= Brandywine flag =

Banner carried into a 1777 battle in the American Revolution

Brandywine Flag

The Brandywine flag was a banner carried by Captain Robert Wilson's company of the 7th Pennsylvania Regiment. The company flag received the name after it was used in the Battle of Brandywine, September 11, 1777. The flag is red, with a red and white American flag image in the canton.

Other stories indicate that the flag may have actually flown earlier, at the Battle of Cooch's Bridge in Delaware on 3 September 1777. Captain Wilson may have also brought it to the Battle of Paoli on 21 September and the Battle of Germantown on 4 October.

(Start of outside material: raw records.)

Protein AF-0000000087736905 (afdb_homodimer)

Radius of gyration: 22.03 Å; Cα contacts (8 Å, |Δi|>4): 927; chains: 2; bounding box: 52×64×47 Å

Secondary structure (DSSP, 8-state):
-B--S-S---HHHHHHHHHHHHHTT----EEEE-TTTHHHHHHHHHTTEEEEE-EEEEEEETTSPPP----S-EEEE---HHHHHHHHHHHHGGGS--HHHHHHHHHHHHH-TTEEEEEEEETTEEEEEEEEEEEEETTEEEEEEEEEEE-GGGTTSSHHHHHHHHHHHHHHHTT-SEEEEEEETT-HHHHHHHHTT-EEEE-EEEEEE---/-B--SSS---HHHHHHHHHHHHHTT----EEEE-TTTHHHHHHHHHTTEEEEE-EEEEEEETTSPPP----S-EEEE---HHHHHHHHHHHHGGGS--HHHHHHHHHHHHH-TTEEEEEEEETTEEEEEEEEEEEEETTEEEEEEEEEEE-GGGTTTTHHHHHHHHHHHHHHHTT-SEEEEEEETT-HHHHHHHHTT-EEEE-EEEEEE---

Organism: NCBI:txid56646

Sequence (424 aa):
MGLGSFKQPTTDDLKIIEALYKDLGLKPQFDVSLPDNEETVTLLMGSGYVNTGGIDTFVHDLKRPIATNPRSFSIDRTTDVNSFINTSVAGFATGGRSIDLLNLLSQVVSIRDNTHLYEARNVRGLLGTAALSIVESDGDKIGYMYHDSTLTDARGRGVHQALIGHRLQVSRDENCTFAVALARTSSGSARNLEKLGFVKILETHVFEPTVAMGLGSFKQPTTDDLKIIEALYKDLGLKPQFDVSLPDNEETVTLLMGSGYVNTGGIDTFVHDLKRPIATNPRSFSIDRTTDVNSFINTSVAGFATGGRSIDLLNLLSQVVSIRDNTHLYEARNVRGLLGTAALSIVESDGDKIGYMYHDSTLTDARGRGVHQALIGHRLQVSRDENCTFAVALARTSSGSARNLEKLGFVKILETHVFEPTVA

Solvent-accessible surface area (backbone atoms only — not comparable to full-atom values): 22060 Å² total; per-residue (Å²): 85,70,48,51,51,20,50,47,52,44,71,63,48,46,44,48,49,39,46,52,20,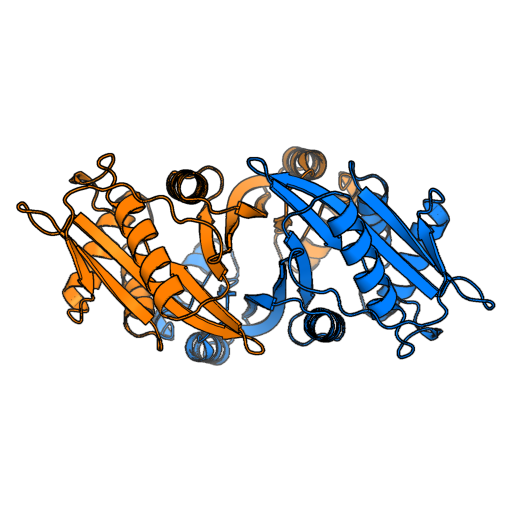47,75,65,72,42,78,60,38,32,34,26,46,31,96,76,25,59,47,34,50,48,32,37,43,71,65,44,22,39,78,76,46,28,56,23,38,30,41,25,61,49,87,50,85,72,56,74,70,92,58,91,57,50,72,41,79,53,84,56,56,65,62,50,36,54,49,30,34,60,23,50,46,81,74,74,54,56,65,67,57,39,47,47,46,39,48,2,52,70,67,32,78,61,45,46,42,35,37,31,26,48,97,91,37,83,36,33,28,32,35,39,30,64,41,80,36,96,90,38,30,33,23,39,44,44,76,70,20,46,25,74,93,40,59,96,67,53,54,66,51,43,54,50,38,50,50,51,51,51,27,41,75,71,61,21,53,34,34,37,37,70,29,46,59,93,32,70,64,38,52,47,41,44,74,48,58,32,36,67,77,41,42,33,33,36,32,39,65,55,80,127,88,69,48,50,49,21,50,48,53,44,72,64,47,45,44,50,48,39,48,52,20,49,77,66,72,40,77,60,39,33,34,27,49,30,94,76,25,58,50,35,51,47,35,38,43,72,67,42,21,40,77,78,44,28,54,25,38,29,42,25,62,50,86,50,84,73,56,74,69,91,58,91,57,50,73,42,80,54,86,57,56,65,62,50,37,53,50,30,33,59,23,46,46,81,76,74,54,56,64,69,56,39,48,48,46,40,50,2,53,69,68,33,79,61,44,46,41,34,37,32,28,48,99,92,37,83,37,31,28,34,35,40,29,63,42,80,36,97,90,39,30,34,21,39,44,44,75,72,21,45,25,73,92,41,59,94,69,52,57,65,51,43,54,50,39,50,51,52,50,52,26,41,74,68,60,21,54,35,35,38,37,70,28,46,61,93,32,72,65,36,52,47,40,45,72,47,57,30,35,67,78,42,40,34,34,36,33,39,67,55,81,127

InterPro domains:
  IPR016181 Acyl-CoA N-acyltransferase [SSF55729] (114-207)

Nearest PDB structures (foldseek):
  7n1l-assembly4_F  TM=7.839E-01  e=9.057E-07  Brucella abortus 2308
  7n1l-assembly3_G  TM=7.718E-01  e=2.668E-06  Brucella abortus 2308
  7n1l-assembly1_A  TM=7.990E-01  e=5.822E-06  Brucella abortus 2308
  1s60-assembly1_A-2  TM=6.929E-01  e=1.196E-05  Salmonella enterica subsp. enterica serovar Enteritidis
  4ua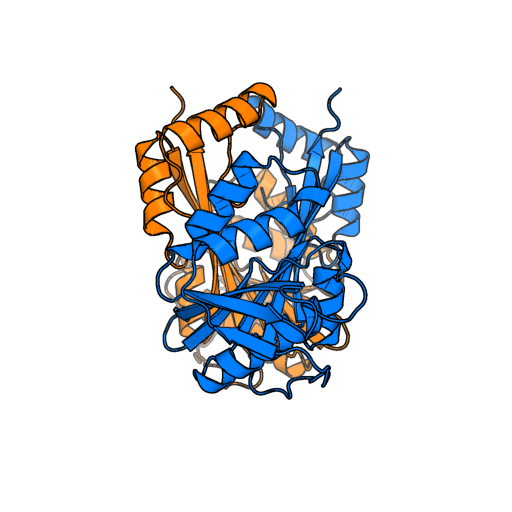3-assembly1_A  TM=5.202E-01  e=2.459E-05  Schizosaccharomyces pombe 972h-

Structure (mmCIF, N/CA/C/O backbone):
data_AF-0000000087736905-model_v1
#
loop_
_entity.id
_entity.type
_entity.pdbx_description
1 polymer 'N-acetyltransferase domain-containing protein'
#
loop_
_atom_site.group_PDB
_atom_site.id
_atom_site.type_symbol
_atom_site.label_atom_id
_atom_site.label_alt_id
_atom_site.label_comp_id
_atom_site.label_asym_id
_atom_site.label_entity_id
_atom_site.label_seq_id
_atom_site.pdbx_PDB_ins_code
_atom_site.Cartn_x
_atom_site.Cartn_y
_atom_site.Cartn_z
_atom_site.occupancy
_atom_site.B_iso_or_equiv
_atom_site.auth_seq_id
_atom_site.auth_comp_id
_atom_site.auth_asym_id
_atom_site.auth_atom_id
_atom_site.pdbx_PDB_model_num
ATOM 1 N N . MET A 1 1 ? 10.359 9.469 -4.289 1 25.72 1 MET A N 1
ATOM 2 C CA . MET A 1 1 ? 9.633 10.523 -3.59 1 25.72 1 MET A CA 1
ATOM 3 C C . MET A 1 1 ? 8.164 10.531 -3.998 1 25.72 1 MET A C 1
ATOM 5 O O . MET A 1 1 ? 7.844 10.414 -5.184 1 25.72 1 MET A O 1
ATOM 9 N N . GLY A 1 2 ? 7.332 10.195 -3.086 1 33 2 GLY A N 1
ATOM 10 C CA . GLY A 1 2 ? 5.898 10.273 -3.324 1 33 2 GLY A CA 1
ATOM 11 C C . GLY A 1 2 ? 5.434 11.672 -3.676 1 33 2 GLY A C 1
ATOM 12 O O . GLY A 1 2 ? 5.594 12.609 -2.885 1 33 2 GLY A O 1
ATOM 13 N N . LEU A 1 3 ? 5.398 12.023 -4.922 1 32.91 3 LEU A N 1
ATOM 14 C CA . LEU A 1 3 ? 4.77 13.273 -5.336 1 32.91 3 LEU A CA 1
ATOM 15 C C . LEU A 1 3 ? 3.254 13.195 -5.184 1 32.91 3 LEU A C 1
ATOM 17 O O . LEU A 1 3 ? 2.57 12.617 -6.031 1 32.91 3 LEU A O 1
ATOM 21 N N . GLY A 1 4 ? 2.725 12.828 -4.156 1 30.77 4 GLY A N 1
ATOM 22 C CA . GLY A 1 4 ? 1.284 12.781 -3.965 1 30.77 4 GLY A CA 1
ATOM 23 C C . GLY A 1 4 ? 0.552 13.883 -4.707 1 30.77 4 GLY A C 1
ATOM 24 O O . GLY A 1 4 ? 1.179 14.742 -5.332 1 30.77 4 GLY A O 1
ATOM 25 N N . SER A 1 5 ? -0.891 13.992 -4.578 1 31.02 5 SER A N 1
ATOM 26 C CA . SER A 1 5 ? -1.914 14.719 -5.32 1 31.02 5 SER A CA 1
ATOM 27 C C . SER A 1 5 ? -1.688 16.219 -5.234 1 31.02 5 SER A C 1
ATOM 29 O O . SER A 1 5 ? -2.641 17 -5.289 1 31.02 5 SER A O 1
ATOM 31 N N . PHE A 1 6 ? -0.713 16.781 -4.809 1 30.11 6 PHE A N 1
ATOM 32 C CA . PHE A 1 6 ? -0.677 18.234 -4.695 1 30.11 6 PHE A CA 1
ATOM 33 C C . PHE A 1 6 ? -0.898 18.891 -6.055 1 30.11 6 PHE A C 1
ATOM 35 O O . PHE A 1 6 ? -0.852 18.219 -7.086 1 30.11 6 PHE A O 1
ATOM 42 N N . LYS A 1 7 ? -1.139 20.25 -5.98 1 32.09 7 LYS A N 1
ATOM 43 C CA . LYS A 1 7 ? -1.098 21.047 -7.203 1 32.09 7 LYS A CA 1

The 7th Pennsylvania Flag may have been one of the first American flags to feature stars and stripes, although it was a militia company's flag, not a flag of Washington's army. The Flag Resolution of 1777 defined the official flag of the United States as having 13 stripes and 13 stars, although the specific pattern of the stars was not specified. Many variations existed. The flag shown in the canton of the Brandywine Flag uses a 4-5-4 star pattern, and was probably patterned after a Hopkinson-style United States flag.

The Brandywine Flag is currently displayed in Philadelphia's Independence National Historical Park, and was featured on a 33¢ postage stamp issued in 2000, as a part of the US Postal Service's Stars and Stripes series.

==Similar flag==

Forster flag

The Forster flag is a very similar flag that was used around the same time during the American Revolutionary War.